* [Activity] Set down exactly the lines in the records below that run from the line with "ATOM 221 O O" to the line with "ATOM 232 N N", inclusive, and nothing more.

* [Data provided]
▼

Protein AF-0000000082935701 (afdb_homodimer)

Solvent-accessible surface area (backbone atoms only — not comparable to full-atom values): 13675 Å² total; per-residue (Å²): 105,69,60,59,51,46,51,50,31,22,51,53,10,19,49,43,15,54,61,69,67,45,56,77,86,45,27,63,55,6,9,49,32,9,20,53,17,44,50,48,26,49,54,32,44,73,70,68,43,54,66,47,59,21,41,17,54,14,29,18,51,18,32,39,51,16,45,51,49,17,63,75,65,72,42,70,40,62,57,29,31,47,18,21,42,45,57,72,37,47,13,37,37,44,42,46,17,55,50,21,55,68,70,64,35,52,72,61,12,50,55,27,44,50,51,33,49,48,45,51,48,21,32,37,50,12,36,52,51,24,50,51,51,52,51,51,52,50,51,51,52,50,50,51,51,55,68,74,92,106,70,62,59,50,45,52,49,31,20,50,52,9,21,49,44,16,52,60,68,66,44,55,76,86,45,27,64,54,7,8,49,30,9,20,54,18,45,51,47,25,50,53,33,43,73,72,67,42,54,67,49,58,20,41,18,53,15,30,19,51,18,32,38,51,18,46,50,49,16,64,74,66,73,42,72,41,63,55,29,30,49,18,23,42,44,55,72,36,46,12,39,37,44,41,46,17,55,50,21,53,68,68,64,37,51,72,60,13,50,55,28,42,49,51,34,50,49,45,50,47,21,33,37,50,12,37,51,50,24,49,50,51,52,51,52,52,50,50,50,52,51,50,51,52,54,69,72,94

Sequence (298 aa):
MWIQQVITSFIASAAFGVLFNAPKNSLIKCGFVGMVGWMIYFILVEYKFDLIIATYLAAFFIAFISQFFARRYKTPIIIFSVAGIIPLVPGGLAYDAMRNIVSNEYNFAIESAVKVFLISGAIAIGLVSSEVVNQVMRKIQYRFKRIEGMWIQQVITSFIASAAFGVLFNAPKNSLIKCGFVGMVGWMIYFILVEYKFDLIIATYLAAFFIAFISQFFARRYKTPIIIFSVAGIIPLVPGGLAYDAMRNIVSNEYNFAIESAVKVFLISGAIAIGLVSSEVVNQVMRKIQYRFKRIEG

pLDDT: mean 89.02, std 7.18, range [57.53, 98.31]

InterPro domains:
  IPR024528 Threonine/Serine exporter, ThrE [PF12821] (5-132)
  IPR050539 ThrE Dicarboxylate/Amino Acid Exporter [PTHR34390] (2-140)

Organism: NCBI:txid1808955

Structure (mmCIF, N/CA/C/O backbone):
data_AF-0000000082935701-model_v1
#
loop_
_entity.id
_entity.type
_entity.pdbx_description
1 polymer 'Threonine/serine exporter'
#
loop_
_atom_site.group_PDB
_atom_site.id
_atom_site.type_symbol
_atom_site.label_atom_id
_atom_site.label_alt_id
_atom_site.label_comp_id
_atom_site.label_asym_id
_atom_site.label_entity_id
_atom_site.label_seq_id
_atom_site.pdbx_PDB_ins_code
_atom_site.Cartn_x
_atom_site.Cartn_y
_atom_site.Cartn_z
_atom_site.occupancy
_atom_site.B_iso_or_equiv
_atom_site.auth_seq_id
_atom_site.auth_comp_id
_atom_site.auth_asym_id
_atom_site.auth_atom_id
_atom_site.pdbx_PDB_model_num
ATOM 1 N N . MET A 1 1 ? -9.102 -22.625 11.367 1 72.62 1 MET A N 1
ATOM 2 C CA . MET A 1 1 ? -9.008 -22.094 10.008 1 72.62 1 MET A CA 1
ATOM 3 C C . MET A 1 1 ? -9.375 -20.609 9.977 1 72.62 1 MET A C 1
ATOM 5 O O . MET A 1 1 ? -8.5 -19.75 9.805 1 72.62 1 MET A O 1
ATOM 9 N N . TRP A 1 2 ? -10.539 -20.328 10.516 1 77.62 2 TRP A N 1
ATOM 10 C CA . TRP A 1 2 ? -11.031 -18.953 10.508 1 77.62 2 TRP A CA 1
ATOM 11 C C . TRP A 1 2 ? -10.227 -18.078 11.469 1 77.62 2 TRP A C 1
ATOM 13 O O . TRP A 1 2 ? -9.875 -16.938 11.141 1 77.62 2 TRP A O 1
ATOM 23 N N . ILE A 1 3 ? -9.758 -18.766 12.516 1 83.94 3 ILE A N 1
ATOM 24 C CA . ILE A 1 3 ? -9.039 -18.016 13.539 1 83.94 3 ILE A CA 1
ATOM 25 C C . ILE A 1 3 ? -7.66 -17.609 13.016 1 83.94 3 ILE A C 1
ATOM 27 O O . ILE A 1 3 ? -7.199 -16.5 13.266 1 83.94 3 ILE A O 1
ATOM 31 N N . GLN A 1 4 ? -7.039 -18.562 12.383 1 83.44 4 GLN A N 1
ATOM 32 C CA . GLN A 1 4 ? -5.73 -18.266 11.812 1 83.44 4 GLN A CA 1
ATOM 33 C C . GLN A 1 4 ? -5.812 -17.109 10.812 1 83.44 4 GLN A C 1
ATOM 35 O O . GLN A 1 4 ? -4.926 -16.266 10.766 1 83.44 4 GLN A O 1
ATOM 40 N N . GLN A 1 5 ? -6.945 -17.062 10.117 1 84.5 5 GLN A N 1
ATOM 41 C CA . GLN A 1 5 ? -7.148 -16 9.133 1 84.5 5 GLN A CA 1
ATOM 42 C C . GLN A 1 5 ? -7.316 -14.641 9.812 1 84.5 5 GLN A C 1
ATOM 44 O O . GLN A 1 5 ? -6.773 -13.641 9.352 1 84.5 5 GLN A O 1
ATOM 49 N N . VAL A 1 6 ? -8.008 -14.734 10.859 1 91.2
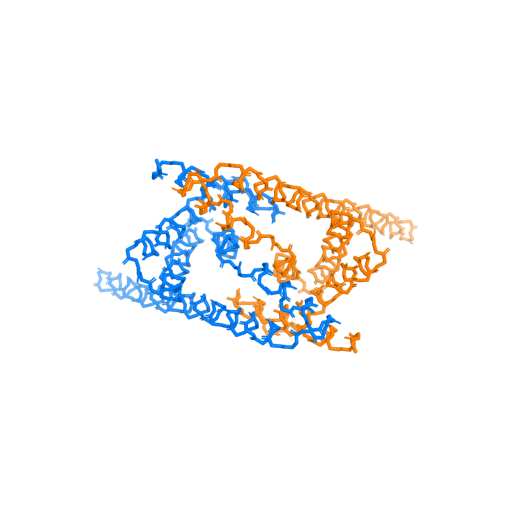5 6 VAL A N 1
ATOM 50 C CA . VAL A 1 6 ? -8.289 -13.516 11.602 1 91.25 6 VAL A CA 1
ATOM 51 C C . VAL A 1 6 ? -7 -12.977 12.219 1 91.25 6 VAL A C 1
ATOM 53 O O . VAL A 1 6 ? -6.676 -11.789 12.062 1 91.25 6 VAL A O 1
ATOM 56 N N . ILE A 1 7 ? -6.211 -13.766 12.742 1 90.56 7 ILE A N 1
ATOM 57 C CA . ILE A 1 7 ? -5.008 -13.367 13.461 1 90.56 7 ILE A CA 1
ATOM 58 C C . ILE A 1 7 ? -3.93 -12.938 12.469 1 90.56 7 ILE A C 1
ATOM 60 O O . ILE A 1 7 ? -3.311 -11.883 12.633 1 90.56 7 ILE A O 1
ATOM 64 N N . THR A 1 8 ? -3.768 -13.727 11.469 1 87.5 8 THR A N 1
ATOM 65 C CA . THR A 1 8 ? -2.699 -13.438 10.523 1 87.5 8 THR A CA 1
ATOM 66 C C . THR A 1 8 ? -3.004 -12.172 9.734 1 87.5 8 THR A C 1
ATOM 68 O O . THR A 1 8 ? -2.102 -11.383 9.438 1 87.5 8 THR A O 1
ATOM 71 N N . SER A 1 9 ? -4.305 -11.992 9.391 1 91 9 SER A N 1
ATOM 72 C CA . SER A 1 9 ? -4.656 -10.781 8.648 1 91 9 SER A CA 1
ATOM 73 C C . SER A 1 9 ? -4.535 -9.547 9.531 1 91 9 SER A C 1
ATOM 75 O O . SER A 1 9 ? -4.129 -8.477 9.062 1 91 9 SER A O 1
ATOM 77 N N . PHE A 1 10 ? -4.824 -9.688 10.812 1 94.19 10 PHE A N 1
ATOM 78 C CA . PHE A 1 10 ? -4.648 -8.586 11.758 1 94.19 10 PHE A CA 1
ATOM 79 C C . PHE A 1 10 ? -3.176 -8.211 11.875 1 94.19 10 PHE A C 1
ATOM 81 O O . PHE A 1 10 ? -2.822 -7.035 11.766 1 94.19 10 PHE A O 1
ATOM 88 N N . ILE A 1 11 ? -2.375 -9.164 12.039 1 90.5 11 ILE A N 1
ATOM 89 C CA . ILE A 1 11 ? -0.949 -8.945 12.242 1 90.5 11 ILE A CA 1
ATOM 90 C C . ILE A 1 11 ? -0.329 -8.367 10.977 1 90.5 11 ILE A C 1
ATOM 92 O O . ILE A 1 11 ? 0.47 -7.43 11.039 1 90.5 11 ILE A O 1
ATOM 96 N N . ALA A 1 12 ? -0.693 -8.984 9.82 1 87.94 12 ALA A N 1
ATOM 97 C CA . ALA A 1 12 ? -0.162 -8.508 8.547 1 87.94 12 ALA A CA 1
ATOM 98 C C . ALA A 1 12 ? -0.506 -7.039 8.32 1 87.94 12 ALA A C 1
ATOM 100 O O . ALA A 1 12 ? 0.359 -6.242 7.953 1 87.94 12 ALA A O 1
ATOM 101 N N . SER A 1 13 ? -1.731 -6.684 8.547 1 91.94 13 SER A N 1
ATOM 102 C CA . SER A 1 13 ? -2.18 -5.309 8.336 1 91.94 13 SER A CA 1
ATOM 103 C C . SER A 1 13 ? -1.521 -4.359 9.328 1 91.94 13 SER A C 1
ATOM 105 O O . SER A 1 13 ? -1.096 -3.262 8.961 1 91.94 13 SER A O 1
ATOM 107 N N . ALA A 1 14 ? -1.389 -4.766 10.562 1 93.75 14 ALA A N 1
ATOM 108 C CA . ALA A 1 14 ? -0.714 -3.949 11.57 1 93.75 14 ALA A CA 1
ATOM 109 C C . ALA A 1 14 ? 0.758 -3.752 11.219 1 93.75 14 ALA A C 1
ATOM 111 O O . ALA A 1 14 ? 1.315 -2.674 11.438 1 93.75 14 ALA A O 1
ATOM 112 N N . ALA A 1 15 ? 1.338 -4.766 10.734 1 89.38 15 ALA A N 1
ATOM 113 C CA . ALA A 1 15 ? 2.746 -4.699 10.352 1 89.38 15 ALA A CA 1
ATOM 114 C C . ALA A 1 15 ? 2.967 -3.662 9.25 1 89.38 15 ALA A C 1
ATOM 116 O O . ALA A 1 15 ? 3.9
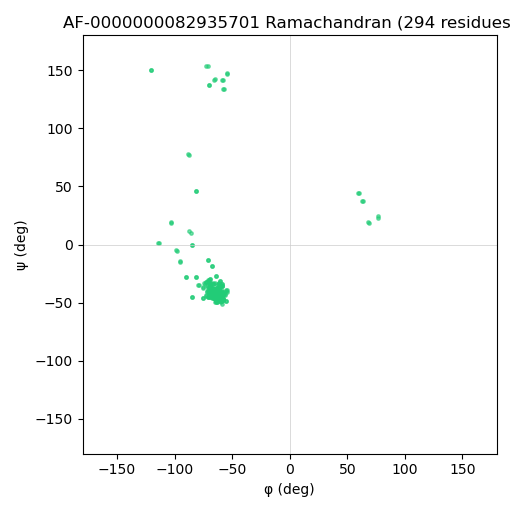69 -2.943 9.266 1 89.38 15 ALA A O 1
ATOM 117 N N . PHE A 1 16 ? 2.039 -3.57 8.336 1 87.5 16 PHE A N 1
ATOM 118 C CA . PHE A 1 16 ? 2.166 -2.572 7.285 1 87.5 16 PHE A CA 1
ATOM 119 C C . PHE A 1 16 ? 1.954 -1.169 7.836 1 87.5 16 PHE A C 1
ATOM 121 O O . PHE A 1 16 ? 2.555 -0.207 7.352 1 87.5 16 PHE A O 1
ATOM 128 N N . GLY A 1 17 ? 1.111 -1.075 8.859 1 89.31 17 GLY A N 1
ATOM 129 C CA . GLY A 1 17 ? 1.038 0.189 9.57 1 89.31 17 GLY A CA 1
ATOM 130 C C . GLY A 1 17 ? 2.369 0.621 10.156 1 89.31 17 GLY A C 1
ATOM 131 O O . GLY A 1 17 ? 2.752 1.787 10.047 1 89.31 17 GLY A O 1
ATOM 132 N N . VAL A 1 18 ? 3.045 -0.346 10.688 1 88.19 18 VAL A N 1
ATOM 133 C CA . VAL A 1 18 ? 4.352 -0.07 11.266 1 88.19 18 VAL A CA 1
ATOM 134 C C . VAL A 1 18 ? 5.34 0.318 10.164 1 88.19 18 VAL A C 1
ATOM 136 O O . VAL A 1 18 ? 6.129 1.249 10.336 1 88.19 18 VAL A O 1
ATOM 139 N N . LEU A 1 19 ? 5.254 -0.322 9.086 1 85.12 19 LEU A N 1
ATOM 140 C CA . LEU A 1 19 ? 6.156 -0.119 7.957 1 85.12 19 LEU A CA 1
ATOM 141 C C . LEU A 1 19 ? 6.055 1.308 7.43 1 85.12 19 LEU A C 1
ATOM 143 O O . LEU A 1 19 ? 7.055 1.885 6.992 1 85.12 19 LEU A O 1
ATOM 147 N N . PHE A 1 20 ? 4.898 1.834 7.52 1 83.56 20 PHE A N 1
ATOM 148 C CA . PHE A 1 20 ? 4.688 3.166 6.965 1 83.56 20 PHE A CA 1
ATOM 149 C C . PHE A 1 20 ? 4.652 4.215 8.07 1 83.56 20 PHE A C 1
ATOM 151 O O . PHE A 1 20 ? 4.098 5.301 7.883 1 83.56 20 PHE A O 1
ATOM 158 N N . ASN A 1 21 ? 5.184 3.836 9.203 1 83 21 ASN A N 1
ATOM 159 C CA . ASN A 1 21 ? 5.391 4.738 10.336 1 83 21 ASN A CA 1
ATOM 160 C C . ASN A 1 21 ? 4.07 5.281 10.867 1 83 21 ASN A C 1
ATOM 162 O O . ASN A 1 21 ? 3.975 6.457 11.227 1 83 21 ASN A O 1
ATOM 166 N N . ALA A 1 22 ? 3.086 4.449 10.867 1 86.31 22 ALA A N 1
ATOM 167 C CA . ALA A 1 22 ? 1.828 4.832 11.508 1 86.31 22 ALA A CA 1
ATOM 168 C C . ALA A 1 22 ? 2.006 5 13.016 1 86.31 22 ALA A C 1
ATOM 170 O O . ALA A 1 22 ? 2.773 4.266 13.641 1 86.31 22 ALA A O 1
ATOM 171 N N . PRO A 1 23 ? 1.3 6.027 13.539 1 88.38 23 PRO A N 1
ATOM 172 C CA . PRO A 1 23 ? 1.391 6.199 14.992 1 88.38 23 PRO A CA 1
ATOM 173 C C . PRO A 1 23 ? 1.025 4.934 15.758 1 88.38 23 PRO A C 1
ATOM 175 O O . PRO A 1 23 ? 0.127 4.191 15.352 1 88.38 23 PRO A O 1
ATOM 178 N N . LYS A 1 24 ? 1.647 4.719 16.891 1 90.69 24 LYS A N 1
ATOM 179 C CA . LYS A 1 24 ? 1.489 3.514 17.703 1 90.69 24 LYS A CA 1
ATOM 180 C C . LYS A 1 24 ? 0.023 3.271 18.047 1 90.69 24 LYS A C 1
ATOM 182 O O . LYS A 1 24 ? -0.449 2.133 18.016 1 90.69 24 LYS A O 1
ATOM 187 N N . ASN A 1 25 ? -0.672 4.328 18.328 1 92.31 25 ASN A N 1
ATOM 188 C CA . ASN A 1 25 ? -2.074 4.211 18.719 1 92.31 25 ASN A CA 1
ATOM 189 C C . ASN A 1 25 ? -2.951 3.809 17.531 1 92.31 25 ASN A C 1
ATOM 191 O O . ASN A 1 25 ? -4.09 3.371 17.719 1 92.31 25 ASN A O 1
ATOM 195 N N . SER A 1 26 ? -2.412 3.895 16.328 1 94.12 26 SER A N 1
ATOM 196 C CA . SER A 1 26 ? -3.191 3.605 15.133 1 94.12 26 SER A CA 1
ATOM 197 C C . SER A 1 26 ? -2.949 2.182 14.648 1 94.12 26 SER A C 1
ATOM 199 O O . SER A 1 26 ? -3.695 1.672 13.812 1 94.12 26 SER A O 1
ATOM 201 N N . LEU A 1 27 ? -2.025 1.479 15.273 1 95.31 27 LEU A N 1
ATOM 202 C CA . LEU A 1 27 ? -1.603 0.181 14.758 1 95.31 27 LEU A CA 1
ATOM 203 C C . LEU A 1 27 ? -2.691 -0.866 14.961 1 95.31 27 LEU A C 1
ATOM 205 O O . LEU A 1 27 ? -2.922 -1.709 14.094 1 95.31 27 LEU A O 1
ATOM 209 N N . ILE A 1 28 ? -3.297 -0.764 16.109 1 96.56 28 ILE A N 1
ATOM 210 C CA . ILE A 1 28 ? -4.383 -1.7 16.375 1 96.56 28 ILE A CA 1
ATOM 211 C C . ILE A 1 28 ? -5.531 -1.455 15.406 1 96.56 28 ILE A C 1
ATOM 213 O O . ILE A 1 28 ? -6.145 -2.402 14.906 1 96.56 28 ILE A O 1
ATOM 217 N N . LYS A 1 29 ? -5.75 -0.181 15.148 1 97.12 29 LYS A N 1
ATOM 218 C CA . LYS A 1 29 ? -6.809 0.191 14.211 1 97.12 29 LYS A CA 1
ATOM 219 C C . LYS A 1 29 ? -6.469 -0.255 12.789 1 97.12 29 LYS A C 1
ATOM 221 O O . LYS A 1 29 ? -7.344 -0.71 12.055 1 97.12 29 LYS A O 1
ATOM 226 N N . CYS A 1 30 ? -5.238 -0.169 12.438 1 96.31 30 CYS A N 1
ATOM 227 C CA . CYS A 1 30 ? -4.785 -0.656 11.133 1 96.31 30 CYS A CA 1
ATOM 228 C C . CYS A 1 30 ? -5.008 -2.158 11.008 1 96.31 30 CYS A C 1
ATOM 230 O O . CYS A 1 30 ? -5.496 -2.631 9.977 1 96.31 30 CYS A O 1
ATOM 232 N N . GLY A 1 31 ? -4.613 -2.861 12.094 1 96.75 31 GLY A N 1
ATOM 233 C CA . GLY A 1 31 ? -4.828 -4.297 12.109 1 96.75 31 GLY A CA 1
ATOM 234 C C . GLY A 1 31 ? -6.289 -4.684 11.953 1 96.75 31 GLY A C 1
ATOM 235 O O . GLY A 1 31 ? -6.617 -5.605 11.203 1 96.75 31 GLY A O 1
ATOM 236 N N . PHE A 1 32 ? -7.102 -3.945 12.648 1 97.69 32 PHE A N 1
ATOM 237 C CA . PHE A 1 32 ? -8.531 -4.234 12.625 1 97.69 32 PHE A CA 1
ATOM 238 C C . PHE A 1 32 ? -9.102 -4.012 11.227 1 97.69 32 PHE A C 1
ATOM 240 O O . PHE A 1 32 ? -9.859 -4.844 10.719 1 97.69 32 PHE A O 1
ATOM 247 N N . VAL A 1 33 ? -8.766 -2.92 10.633 1 97.56 33 VAL A N 1
ATOM 248 C CA . VAL A 1 33 ? -9.266 -2.557 9.312 1 97.56 33 VAL A CA 1
ATOM 249 C C . VAL A 1 33 ? -8.867 -3.627 8.297 1 97.56 33 VAL A C 1
ATOM 251 O O . VAL A 1 33 ? -9.695 -4.082 7.504 1 97.56 33 VAL A O 1
ATOM 254 N N . GLY A 1 34 ? -7.609 -4.016 8.344 1 95.5 34 GLY A N 1
ATOM 255 C CA . GLY A 1 34 ? -7.133 -5.043 7.43 1 95.5 34 GLY A CA 1
ATOM 256 C C . GLY A 1 34 ? -7.766 -6.398 7.672 1 95.5 34 GLY A C 1
ATOM 257 O O . GLY A 1 34 ? -8.078 -7.125 6.727 1 95.5 34 GLY A O 1
ATOM 258 N N . MET A 1 35 ? -7.91 -6.703 8.906 1 95.81 35 MET A N 1
ATOM 259 C CA . MET A 1 35 ? -8.531 -7.965 9.289 1 95.81 35 MET A CA 1
ATOM 260 C C . MET A 1 35 ? -9.953 -8.055 8.734 1 95.81 35 MET A C 1
ATOM 262 O O . MET A 1 35 ? -10.336 -9.078 8.148 1 95.81 35 MET A O 1
ATOM 266 N N . VAL A 1 36 ? -10.727 -7.02 8.93 1 97.12 36 VAL A N 1
ATOM 267 C CA . VAL A 1 36 ? -12.102 -7.004 8.453 1 97.12 36 VAL A CA 1
ATOM 268 C C . VAL A 1 36 ? -12.133 -7.125 6.934 1 97.12 36 VAL A C 1
ATOM 270 O O . VAL A 1 36 ? -12.891 -7.926 6.383 1 97.12 36 VAL A O 1
ATOM 273 N N . GLY A 1 37 ? -11.305 -6.316 6.289 1 96.44 37 GLY A N 1
ATOM 274 C CA . GLY A 1 37 ? -11.234 -6.387 4.836 1 96.44 37 GLY A CA 1
ATOM 275 C C . GLY A 1 37 ? -10.867 -7.762 4.32 1 96.44 37 GLY A C 1
ATOM 276 O O . GLY A 1 37 ? -11.508 -8.281 3.402 1 96.44 37 GLY A O 1
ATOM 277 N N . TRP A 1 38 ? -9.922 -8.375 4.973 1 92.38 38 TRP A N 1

▲

* [Response]
ATOM 221 O O . LYS A 1 29 ? -7.344 -0.71 12.055 1 97.12 29 LYS A O 1
ATOM 226 N N . CYS A 1 30 ? -5.238 -0.169 12.438 1 96.31 30 CYS A N 1
ATOM 227 C CA . CYS A 1 30 ? -4.785 -0.656 11.133 1 96.31 30 CYS A CA 1
ATOM 228 C C . CYS A 1 30 ? -5.008 -2.158 11.008 1 96.31 30 CYS A C 1
ATOM 230 O O . CYS A 1 30 ? -5.496 -2.631 9.977 1 96.31 30 CYS A O 1
ATOM 232 N N . GLY A 1 31 ? -4.613 -2.861 12.094 1 96.75 31 GLY A N 1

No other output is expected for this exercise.